A whole day feels like an hour when agent Jack Bauer shows up on TV.
After delivering zero laughter through my amateur stand-up comedy performance, one among the audience asked, "Are you Dane Cook?"
I doubt if Apple would ever revolutionize Steve Jobs' black turtle neck sweater, jeans & white tennis shoes.
Just back from hair salon. It looks more like I picked on a fight with lawn-mower.
Oh, for fuck's sake, @DalaiLama should consider getting laid before the world ends in 2012.

Or, quit Twitter.
Teaching my woman that staring at the traffic signal doesn't change the light from red to green like it does with me at home.
If the defibrillator beeps again at the airport security check of
my crotch, I'm just going to say, "Yeah, I have balls of steel."
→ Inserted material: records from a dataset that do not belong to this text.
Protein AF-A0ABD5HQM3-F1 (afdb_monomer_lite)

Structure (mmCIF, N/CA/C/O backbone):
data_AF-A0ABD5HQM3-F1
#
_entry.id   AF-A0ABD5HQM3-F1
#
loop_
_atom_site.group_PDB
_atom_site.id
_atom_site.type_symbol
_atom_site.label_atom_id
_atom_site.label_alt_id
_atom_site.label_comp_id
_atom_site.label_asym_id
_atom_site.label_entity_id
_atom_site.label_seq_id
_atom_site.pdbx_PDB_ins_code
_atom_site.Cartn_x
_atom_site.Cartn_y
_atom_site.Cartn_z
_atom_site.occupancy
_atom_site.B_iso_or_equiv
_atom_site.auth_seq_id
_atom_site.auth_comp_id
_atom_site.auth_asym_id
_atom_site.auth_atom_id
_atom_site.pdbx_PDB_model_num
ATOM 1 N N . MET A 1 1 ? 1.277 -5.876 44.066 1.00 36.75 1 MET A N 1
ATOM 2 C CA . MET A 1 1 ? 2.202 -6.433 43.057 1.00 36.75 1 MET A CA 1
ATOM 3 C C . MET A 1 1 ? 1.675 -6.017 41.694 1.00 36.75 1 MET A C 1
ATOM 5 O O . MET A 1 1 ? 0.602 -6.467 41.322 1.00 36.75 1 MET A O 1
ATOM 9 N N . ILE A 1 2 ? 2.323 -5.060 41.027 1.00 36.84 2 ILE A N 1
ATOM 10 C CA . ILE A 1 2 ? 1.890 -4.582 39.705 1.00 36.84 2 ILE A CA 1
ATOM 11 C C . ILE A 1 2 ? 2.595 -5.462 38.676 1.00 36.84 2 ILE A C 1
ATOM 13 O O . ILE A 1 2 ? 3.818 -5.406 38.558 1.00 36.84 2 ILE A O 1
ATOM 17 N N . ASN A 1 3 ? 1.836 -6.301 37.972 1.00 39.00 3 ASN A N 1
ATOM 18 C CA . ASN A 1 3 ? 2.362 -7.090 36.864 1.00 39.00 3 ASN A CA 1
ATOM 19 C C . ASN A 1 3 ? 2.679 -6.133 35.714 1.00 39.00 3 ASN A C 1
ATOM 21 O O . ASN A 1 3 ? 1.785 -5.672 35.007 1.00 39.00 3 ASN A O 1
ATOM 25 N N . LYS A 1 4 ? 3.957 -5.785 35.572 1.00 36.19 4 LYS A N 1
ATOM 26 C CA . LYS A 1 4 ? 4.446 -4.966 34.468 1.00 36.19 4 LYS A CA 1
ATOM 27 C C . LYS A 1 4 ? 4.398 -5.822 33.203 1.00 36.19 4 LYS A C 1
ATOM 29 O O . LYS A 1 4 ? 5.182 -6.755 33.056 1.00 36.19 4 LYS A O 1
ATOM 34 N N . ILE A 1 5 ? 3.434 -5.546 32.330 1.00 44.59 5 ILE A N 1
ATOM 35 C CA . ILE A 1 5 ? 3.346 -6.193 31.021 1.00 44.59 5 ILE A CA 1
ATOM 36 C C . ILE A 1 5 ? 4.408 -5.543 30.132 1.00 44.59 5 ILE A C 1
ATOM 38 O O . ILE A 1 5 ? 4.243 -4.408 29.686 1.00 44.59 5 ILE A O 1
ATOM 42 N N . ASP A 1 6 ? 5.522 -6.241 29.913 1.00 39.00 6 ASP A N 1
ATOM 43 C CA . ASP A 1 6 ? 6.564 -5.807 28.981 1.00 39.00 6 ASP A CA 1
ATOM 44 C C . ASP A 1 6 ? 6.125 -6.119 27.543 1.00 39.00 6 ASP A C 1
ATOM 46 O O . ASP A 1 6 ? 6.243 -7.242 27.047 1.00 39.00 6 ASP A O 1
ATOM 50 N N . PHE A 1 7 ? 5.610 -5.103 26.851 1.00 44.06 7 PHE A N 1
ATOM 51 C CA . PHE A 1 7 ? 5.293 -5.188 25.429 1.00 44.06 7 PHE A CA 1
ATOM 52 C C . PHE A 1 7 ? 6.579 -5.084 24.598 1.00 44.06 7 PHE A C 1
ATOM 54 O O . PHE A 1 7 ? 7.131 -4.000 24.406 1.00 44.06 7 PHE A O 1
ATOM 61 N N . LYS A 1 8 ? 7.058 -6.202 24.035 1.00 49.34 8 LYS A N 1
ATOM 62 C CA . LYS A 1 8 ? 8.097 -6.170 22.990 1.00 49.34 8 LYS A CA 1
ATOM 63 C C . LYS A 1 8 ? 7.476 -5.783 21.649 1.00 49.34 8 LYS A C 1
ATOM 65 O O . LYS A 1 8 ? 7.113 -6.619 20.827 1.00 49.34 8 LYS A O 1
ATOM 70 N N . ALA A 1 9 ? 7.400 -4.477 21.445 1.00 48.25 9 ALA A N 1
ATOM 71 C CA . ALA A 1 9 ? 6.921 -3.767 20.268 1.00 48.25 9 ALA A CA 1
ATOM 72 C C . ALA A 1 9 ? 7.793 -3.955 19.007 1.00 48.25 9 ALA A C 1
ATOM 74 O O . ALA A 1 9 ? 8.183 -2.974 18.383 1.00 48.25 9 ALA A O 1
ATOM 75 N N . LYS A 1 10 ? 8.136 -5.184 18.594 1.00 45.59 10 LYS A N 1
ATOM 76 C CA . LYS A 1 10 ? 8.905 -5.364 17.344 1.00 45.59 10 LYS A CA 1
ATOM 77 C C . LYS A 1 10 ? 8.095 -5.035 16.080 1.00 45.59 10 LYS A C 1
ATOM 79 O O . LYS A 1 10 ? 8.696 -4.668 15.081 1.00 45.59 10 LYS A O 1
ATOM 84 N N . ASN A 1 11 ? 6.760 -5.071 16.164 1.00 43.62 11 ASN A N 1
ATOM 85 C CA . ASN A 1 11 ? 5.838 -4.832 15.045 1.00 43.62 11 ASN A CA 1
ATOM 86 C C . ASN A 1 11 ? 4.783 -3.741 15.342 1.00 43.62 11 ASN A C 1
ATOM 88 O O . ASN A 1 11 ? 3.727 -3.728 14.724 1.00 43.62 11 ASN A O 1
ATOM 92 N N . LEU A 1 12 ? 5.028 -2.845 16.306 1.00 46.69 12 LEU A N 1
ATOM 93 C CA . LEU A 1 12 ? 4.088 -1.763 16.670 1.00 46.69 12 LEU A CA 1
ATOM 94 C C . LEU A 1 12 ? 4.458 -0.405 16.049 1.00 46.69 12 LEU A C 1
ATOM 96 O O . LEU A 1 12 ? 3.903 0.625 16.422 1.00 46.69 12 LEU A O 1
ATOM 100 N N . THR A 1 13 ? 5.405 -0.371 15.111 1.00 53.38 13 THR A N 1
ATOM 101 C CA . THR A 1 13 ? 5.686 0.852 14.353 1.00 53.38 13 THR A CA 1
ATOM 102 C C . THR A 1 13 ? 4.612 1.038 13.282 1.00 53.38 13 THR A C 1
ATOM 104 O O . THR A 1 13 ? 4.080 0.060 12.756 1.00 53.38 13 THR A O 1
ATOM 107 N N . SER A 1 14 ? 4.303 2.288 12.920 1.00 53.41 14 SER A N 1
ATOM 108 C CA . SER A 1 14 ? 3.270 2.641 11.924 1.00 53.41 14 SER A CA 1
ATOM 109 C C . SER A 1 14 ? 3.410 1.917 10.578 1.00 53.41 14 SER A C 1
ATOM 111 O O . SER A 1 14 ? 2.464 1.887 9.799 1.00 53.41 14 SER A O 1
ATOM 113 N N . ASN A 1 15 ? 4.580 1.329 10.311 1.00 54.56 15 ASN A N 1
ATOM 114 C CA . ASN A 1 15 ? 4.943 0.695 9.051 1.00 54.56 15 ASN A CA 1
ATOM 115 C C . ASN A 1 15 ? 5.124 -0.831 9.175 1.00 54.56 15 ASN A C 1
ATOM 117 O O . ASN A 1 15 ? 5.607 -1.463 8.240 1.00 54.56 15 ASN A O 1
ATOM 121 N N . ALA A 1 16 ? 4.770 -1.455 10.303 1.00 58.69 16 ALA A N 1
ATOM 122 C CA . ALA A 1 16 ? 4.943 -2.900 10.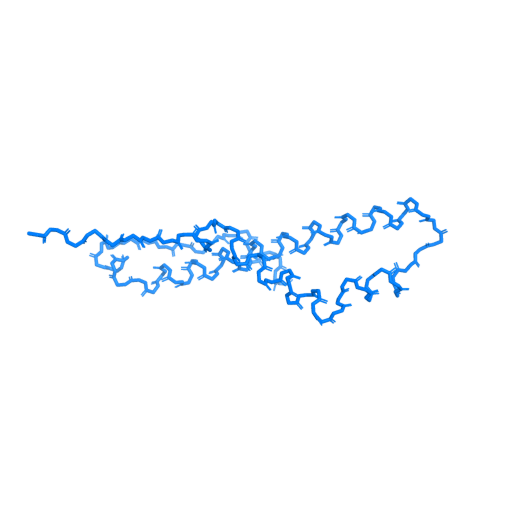470 1.00 58.69 16 ALA A CA 1
ATOM 123 C C . ALA A 1 16 ? 4.107 -3.724 9.469 1.00 58.69 16 ALA A C 1
ATOM 125 O O . ALA A 1 16 ? 4.575 -4.749 8.977 1.00 58.69 16 ALA A O 1
ATOM 126 N N . GLY A 1 17 ? 2.917 -3.234 9.094 1.00 60.34 17 GLY A N 1
ATOM 127 C CA . GLY A 1 17 ? 2.098 -3.827 8.029 1.00 60.34 17 GLY A CA 1
ATOM 128 C C . GLY A 1 17 ? 2.751 -3.735 6.644 1.00 60.34 17 GLY A C 1
ATOM 129 O O . GLY A 1 17 ? 2.671 -4.679 5.861 1.00 60.34 17 GLY A O 1
ATOM 130 N N . LEU A 1 18 ? 3.488 -2.651 6.365 1.00 65.38 18 LEU A N 1
ATOM 131 C CA . LEU A 1 18 ? 4.232 -2.491 5.109 1.00 65.38 18 LEU A CA 1
ATOM 132 C C . LEU A 1 18 ? 5.318 -3.542 4.934 1.00 65.38 18 LEU A C 1
ATOM 134 O O . LEU A 1 18 ? 5.505 -4.029 3.825 1.00 65.38 18 LEU A O 1
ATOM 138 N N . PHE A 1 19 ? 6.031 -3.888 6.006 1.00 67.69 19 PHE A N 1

NewsFlash: Obama commissions Superman on cleaning up the oil spill after watching his role in Superman III.
Last I heard, BP engineers are working on an application for iPhone 6 that would clean up their mess.
I workout at least 5 times a week.

Between 9 to 5 in my office.
Forwarding all the great deals on Viagra in spam to the local pharmacy. They'd believe me now.